2. The anti-drop cutting deck as defined in claim 1, wherein the drive assembly further comprises a third drive member disposed on the sliding shaft and coupled to the second drive member, the third drive member being configured to drive the second drive member to slide relative to the sliding shaft.

3. The anti-drop cutting platform of claim 2, further comprising a controller, wherein the first driving member, the second driving member, and the third driving member are respectively electrically connected to the controller, and the controller is configured to respectively control the actions of the first driving member, the second driving member, and the third driving member.

4. The anti-drop cutting deck as defined in claim 1, wherein the number of said second driving members is plural, and the plural second driving members are disposed side by side on said sliding shaft and are respectively used for driving said supporting columns.

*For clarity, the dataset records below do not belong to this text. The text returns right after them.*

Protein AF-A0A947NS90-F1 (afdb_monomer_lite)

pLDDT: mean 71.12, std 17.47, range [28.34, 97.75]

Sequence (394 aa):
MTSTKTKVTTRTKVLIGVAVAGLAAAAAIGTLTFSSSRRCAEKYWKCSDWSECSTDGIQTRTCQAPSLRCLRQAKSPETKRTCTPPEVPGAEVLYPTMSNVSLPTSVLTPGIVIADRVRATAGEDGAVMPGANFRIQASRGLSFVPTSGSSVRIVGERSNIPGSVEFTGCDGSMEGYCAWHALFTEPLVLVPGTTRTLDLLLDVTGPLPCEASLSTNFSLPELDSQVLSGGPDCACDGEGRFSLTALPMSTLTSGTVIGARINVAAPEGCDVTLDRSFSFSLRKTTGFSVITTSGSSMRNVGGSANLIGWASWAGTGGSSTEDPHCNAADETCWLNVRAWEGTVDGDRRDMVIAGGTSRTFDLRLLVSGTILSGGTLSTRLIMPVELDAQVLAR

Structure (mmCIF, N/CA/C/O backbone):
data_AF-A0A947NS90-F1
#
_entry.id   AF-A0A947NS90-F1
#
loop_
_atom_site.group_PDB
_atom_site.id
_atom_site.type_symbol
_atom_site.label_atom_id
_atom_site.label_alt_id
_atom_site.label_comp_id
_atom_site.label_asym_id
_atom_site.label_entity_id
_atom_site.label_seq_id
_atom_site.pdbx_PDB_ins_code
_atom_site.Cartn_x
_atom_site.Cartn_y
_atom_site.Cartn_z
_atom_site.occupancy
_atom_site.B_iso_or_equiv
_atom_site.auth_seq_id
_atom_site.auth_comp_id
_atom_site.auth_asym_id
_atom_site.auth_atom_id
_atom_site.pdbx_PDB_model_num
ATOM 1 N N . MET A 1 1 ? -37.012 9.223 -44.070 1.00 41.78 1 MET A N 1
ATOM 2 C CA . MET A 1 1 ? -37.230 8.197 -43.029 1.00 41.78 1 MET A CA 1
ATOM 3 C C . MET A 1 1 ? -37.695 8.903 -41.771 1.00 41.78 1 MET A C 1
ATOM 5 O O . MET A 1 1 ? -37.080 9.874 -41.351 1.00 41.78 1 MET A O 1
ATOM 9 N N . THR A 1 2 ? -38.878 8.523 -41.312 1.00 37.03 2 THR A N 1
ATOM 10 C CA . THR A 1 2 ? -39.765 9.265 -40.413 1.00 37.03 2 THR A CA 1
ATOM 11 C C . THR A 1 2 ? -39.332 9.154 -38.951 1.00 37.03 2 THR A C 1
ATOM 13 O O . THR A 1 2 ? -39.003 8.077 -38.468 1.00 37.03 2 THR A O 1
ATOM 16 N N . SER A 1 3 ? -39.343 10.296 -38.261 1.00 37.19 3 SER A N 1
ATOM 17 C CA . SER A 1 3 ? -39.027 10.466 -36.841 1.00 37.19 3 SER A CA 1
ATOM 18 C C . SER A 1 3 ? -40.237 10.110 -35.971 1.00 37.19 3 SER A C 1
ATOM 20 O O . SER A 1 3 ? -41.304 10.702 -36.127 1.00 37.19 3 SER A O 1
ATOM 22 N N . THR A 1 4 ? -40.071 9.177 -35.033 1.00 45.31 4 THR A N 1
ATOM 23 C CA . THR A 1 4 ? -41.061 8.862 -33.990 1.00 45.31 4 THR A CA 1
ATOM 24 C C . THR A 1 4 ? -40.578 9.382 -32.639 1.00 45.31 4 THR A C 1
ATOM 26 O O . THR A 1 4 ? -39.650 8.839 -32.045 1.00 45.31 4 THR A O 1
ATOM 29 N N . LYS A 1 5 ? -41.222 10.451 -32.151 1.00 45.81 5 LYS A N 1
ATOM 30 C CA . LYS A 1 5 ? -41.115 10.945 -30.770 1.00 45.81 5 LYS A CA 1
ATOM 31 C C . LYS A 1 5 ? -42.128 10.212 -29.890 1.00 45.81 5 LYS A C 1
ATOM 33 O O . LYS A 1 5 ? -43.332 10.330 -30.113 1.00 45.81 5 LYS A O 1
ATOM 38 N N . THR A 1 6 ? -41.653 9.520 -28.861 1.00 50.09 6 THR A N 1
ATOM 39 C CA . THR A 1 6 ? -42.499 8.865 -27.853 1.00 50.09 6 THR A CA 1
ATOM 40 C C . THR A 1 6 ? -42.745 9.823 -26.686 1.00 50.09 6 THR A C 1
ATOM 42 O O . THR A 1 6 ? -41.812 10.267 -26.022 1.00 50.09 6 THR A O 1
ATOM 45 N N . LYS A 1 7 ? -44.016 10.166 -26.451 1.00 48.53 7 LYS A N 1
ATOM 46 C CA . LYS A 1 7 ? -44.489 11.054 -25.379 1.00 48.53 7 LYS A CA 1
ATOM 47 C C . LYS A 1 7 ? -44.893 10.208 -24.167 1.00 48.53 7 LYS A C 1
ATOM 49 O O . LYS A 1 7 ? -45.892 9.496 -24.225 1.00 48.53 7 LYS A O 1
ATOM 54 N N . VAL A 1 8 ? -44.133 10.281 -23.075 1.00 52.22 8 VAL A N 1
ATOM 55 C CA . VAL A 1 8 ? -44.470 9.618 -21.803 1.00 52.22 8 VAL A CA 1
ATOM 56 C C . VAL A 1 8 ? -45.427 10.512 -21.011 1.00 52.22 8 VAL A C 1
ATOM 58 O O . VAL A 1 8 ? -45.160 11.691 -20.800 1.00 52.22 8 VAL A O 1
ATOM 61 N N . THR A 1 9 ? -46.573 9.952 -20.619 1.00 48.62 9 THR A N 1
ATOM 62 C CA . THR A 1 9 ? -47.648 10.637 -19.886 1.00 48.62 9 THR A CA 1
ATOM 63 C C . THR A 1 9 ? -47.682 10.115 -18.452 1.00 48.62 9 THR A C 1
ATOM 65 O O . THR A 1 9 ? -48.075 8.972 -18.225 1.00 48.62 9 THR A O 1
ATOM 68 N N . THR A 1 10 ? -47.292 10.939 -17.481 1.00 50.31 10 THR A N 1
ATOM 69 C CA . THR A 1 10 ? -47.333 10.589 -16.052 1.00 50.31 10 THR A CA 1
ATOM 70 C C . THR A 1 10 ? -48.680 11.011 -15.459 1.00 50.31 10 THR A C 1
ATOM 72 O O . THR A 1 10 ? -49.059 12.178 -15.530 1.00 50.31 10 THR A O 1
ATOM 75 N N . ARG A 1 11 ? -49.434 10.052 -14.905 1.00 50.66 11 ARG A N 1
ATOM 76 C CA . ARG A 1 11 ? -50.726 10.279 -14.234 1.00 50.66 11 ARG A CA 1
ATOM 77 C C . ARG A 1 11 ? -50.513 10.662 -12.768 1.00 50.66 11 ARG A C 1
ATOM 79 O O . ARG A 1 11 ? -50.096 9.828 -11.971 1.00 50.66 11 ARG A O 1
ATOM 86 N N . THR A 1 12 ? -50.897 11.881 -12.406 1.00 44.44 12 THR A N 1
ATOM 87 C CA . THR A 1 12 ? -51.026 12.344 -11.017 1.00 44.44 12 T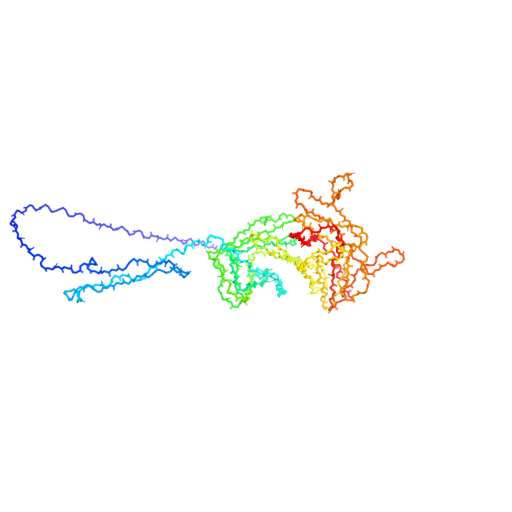HR A CA 1
ATOM 88 C C . THR A 1 12 ? -52.389 11.917 -10.465 1.00 44.44 12 THR A C 1
ATOM 90 O O . THR A 1 12 ? -53.425 12.319 -10.992 1.00 44.44 12 THR A O 1
ATOM 93 N N . LYS A 1 13 ? -52.412 11.085 -9.416 1.00 52.03 13 LYS A N 1
ATOM 94 C CA . LYS A 1 13 ? -53.633 10.769 -8.658 1.00 52.03 13 LYS A CA 1
ATOM 95 C C . LYS A 1 13 ? -53.844 11.830 -7.577 1.00 52.03 13 LYS A C 1
ATOM 97 O O . LYS A 1 13 ? -53.065 11.914 -6.636 1.00 52.03 13 LYS A O 1
ATOM 102 N N . VAL A 1 14 ? -54.915 12.604 -7.720 1.00 42.00 14 VAL A N 1
ATOM 103 C CA . VAL A 1 14 ? -55.456 13.503 -6.694 1.00 42.00 14 VAL A CA 1
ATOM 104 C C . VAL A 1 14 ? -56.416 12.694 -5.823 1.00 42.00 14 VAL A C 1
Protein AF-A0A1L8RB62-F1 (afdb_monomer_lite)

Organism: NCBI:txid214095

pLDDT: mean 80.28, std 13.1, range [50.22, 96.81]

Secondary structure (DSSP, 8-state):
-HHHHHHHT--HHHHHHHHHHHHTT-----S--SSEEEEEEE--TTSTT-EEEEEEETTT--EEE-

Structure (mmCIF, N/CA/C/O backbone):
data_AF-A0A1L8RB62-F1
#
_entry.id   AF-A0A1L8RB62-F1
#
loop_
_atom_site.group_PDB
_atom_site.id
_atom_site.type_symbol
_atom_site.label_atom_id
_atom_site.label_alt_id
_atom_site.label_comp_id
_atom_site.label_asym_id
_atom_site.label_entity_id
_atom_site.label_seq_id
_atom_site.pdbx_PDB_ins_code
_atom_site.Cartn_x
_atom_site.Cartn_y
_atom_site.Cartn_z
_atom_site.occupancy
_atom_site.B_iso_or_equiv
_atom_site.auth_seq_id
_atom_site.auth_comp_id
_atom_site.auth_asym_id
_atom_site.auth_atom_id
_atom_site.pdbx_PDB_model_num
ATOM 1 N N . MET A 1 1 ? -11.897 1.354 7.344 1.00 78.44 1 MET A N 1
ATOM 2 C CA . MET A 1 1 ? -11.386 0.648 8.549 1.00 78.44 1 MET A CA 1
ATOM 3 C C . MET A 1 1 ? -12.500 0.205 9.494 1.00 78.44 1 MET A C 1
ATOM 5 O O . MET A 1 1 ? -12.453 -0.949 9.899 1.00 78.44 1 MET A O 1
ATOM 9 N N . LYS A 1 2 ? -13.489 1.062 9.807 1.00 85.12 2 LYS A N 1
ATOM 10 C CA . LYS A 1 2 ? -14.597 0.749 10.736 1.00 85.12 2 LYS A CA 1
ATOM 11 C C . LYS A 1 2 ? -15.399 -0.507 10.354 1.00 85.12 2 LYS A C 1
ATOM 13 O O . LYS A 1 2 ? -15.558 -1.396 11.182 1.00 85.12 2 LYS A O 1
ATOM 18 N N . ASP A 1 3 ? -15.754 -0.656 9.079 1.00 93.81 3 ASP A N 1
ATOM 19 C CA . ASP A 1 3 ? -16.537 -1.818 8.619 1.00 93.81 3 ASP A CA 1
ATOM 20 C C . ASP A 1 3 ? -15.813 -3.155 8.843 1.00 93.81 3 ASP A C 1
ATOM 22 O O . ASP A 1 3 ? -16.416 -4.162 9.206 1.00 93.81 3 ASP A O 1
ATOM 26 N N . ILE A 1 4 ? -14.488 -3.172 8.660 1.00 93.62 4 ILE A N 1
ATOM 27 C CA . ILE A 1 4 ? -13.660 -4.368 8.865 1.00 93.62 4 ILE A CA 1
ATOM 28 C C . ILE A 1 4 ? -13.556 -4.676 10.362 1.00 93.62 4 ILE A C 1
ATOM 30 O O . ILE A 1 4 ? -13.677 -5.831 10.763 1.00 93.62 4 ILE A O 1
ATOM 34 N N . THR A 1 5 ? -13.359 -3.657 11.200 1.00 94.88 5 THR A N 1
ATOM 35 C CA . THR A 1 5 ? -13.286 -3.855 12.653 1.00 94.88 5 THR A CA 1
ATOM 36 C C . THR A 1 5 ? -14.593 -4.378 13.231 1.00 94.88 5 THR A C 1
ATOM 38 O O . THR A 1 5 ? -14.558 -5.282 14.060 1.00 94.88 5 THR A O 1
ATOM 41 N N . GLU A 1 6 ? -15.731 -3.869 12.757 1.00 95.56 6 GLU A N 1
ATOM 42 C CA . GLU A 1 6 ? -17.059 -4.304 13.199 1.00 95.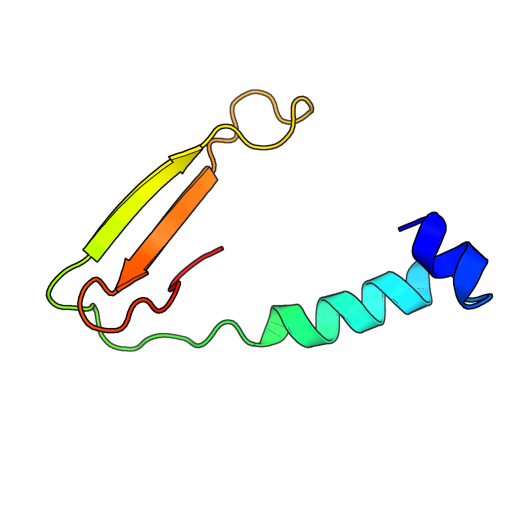56 6 GLU A CA 1
ATOM 43 C C . GLU A 1 6 ? -17.370 -5.723 12.721 1.00 95.56 6 GLU A C 1
ATOM 45 O O . GLU A 1 6 ? -17.807 -6.557 13.509 1.00 95.56 6 GLU A O 1
ATOM 50 N N . ARG A 1 7 ? -17.065 -6.042 11.458 1.00 96.81 7 ARG A N 1
ATOM 51 C CA . ARG A 1 7 ? -17.323 -7.371 10.888 1.00 96.81 7 ARG A CA 1
ATOM 52 C C . ARG A 1 7 ? -16.513 -8.486 11.548 1.00 96.81 7 ARG A C 1
ATOM 54 O O . ARG A 1 7 ? -17.006 -9.605 11.661 1.00 96.81 7 ARG A O 1
ATOM 61 N N . TYR A 1 8 ? -15.267 -8.205 11.923 1.00 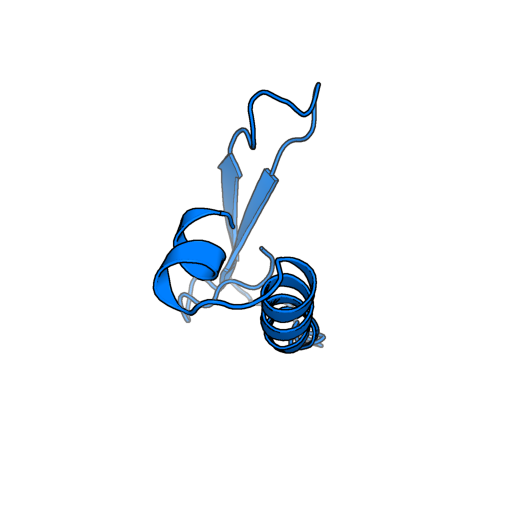95.00 8 TYR A N 1
ATOM 62 C CA . TYR A 1 8 ? -14.344 -9.208 12.465 1.00 95.00 8 TYR A CA 1
ATOM 63 C C . TYR A 1 8 ? -14.116 -9.080 13.976 1.00 95.00 8 TYR A C 1
ATOM 65 O O . TYR A 1 8 ? -13.341 -9.856 14.527 1.00 95.00 8 TYR A O 1
ATOM 73 N N . PHE A 1 9 ? -14.781 -8.134 14.649 1.00 94.81 9 PHE A N 1
ATOM 74 C CA . PHE A 1 9 ? -14.633 -7.864 16.086 1.00 94.81 9 PHE A CA 1
ATOM 75 C C . PHE A 1 9 ? -13.171 -7.674 16.518 1.00 94.81 9 PHE A C 1
ATOM 77 O O . PHE A 1 9 ? -12.727 -8.165 17.555 1.00 94.81 9 PHE A O 1
ATOM 84 N N . VAL A 1 10 ? -12.402 -6.955 15.700 1.00 96.19 10 VAL A N 1
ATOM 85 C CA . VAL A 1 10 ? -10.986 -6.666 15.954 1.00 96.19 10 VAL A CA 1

5. The anti-drop cutting deck as defined in claim 1, wherein the first engagement structure is an annular spring, and the second engagement structure and the third engagement structure are each a loop of engagement groove.

6. The anti-drop cutting platform according to claim 1, wherein the cutting bottom plate comprises a first cutting part, a second cutting part and a third cutting part which are sequentially and adjacently arranged, wherein a plurality of support columns are arranged on the first cutting part, the second cutting part and the third cutting part, the plurality of support columns on the first cutting part, the second cutting part and the third cutting part are arranged in an array, the spacing between the plurality of support columns of the first cutting part is larger than the spacing between the plurality of support columns of the second cutting part, and the spacing between the plurality of support columns of the second cutting part is larger than the spacing between the plurality of support columns of the third cutting part.

7. A laser cutting machine comprising a cutting machine and an anti-drop cutting platform according to any one of claims 1 to 6, the cutting machine being arranged opposite the anti-drop cutting platform and being arranged to cut the dailies.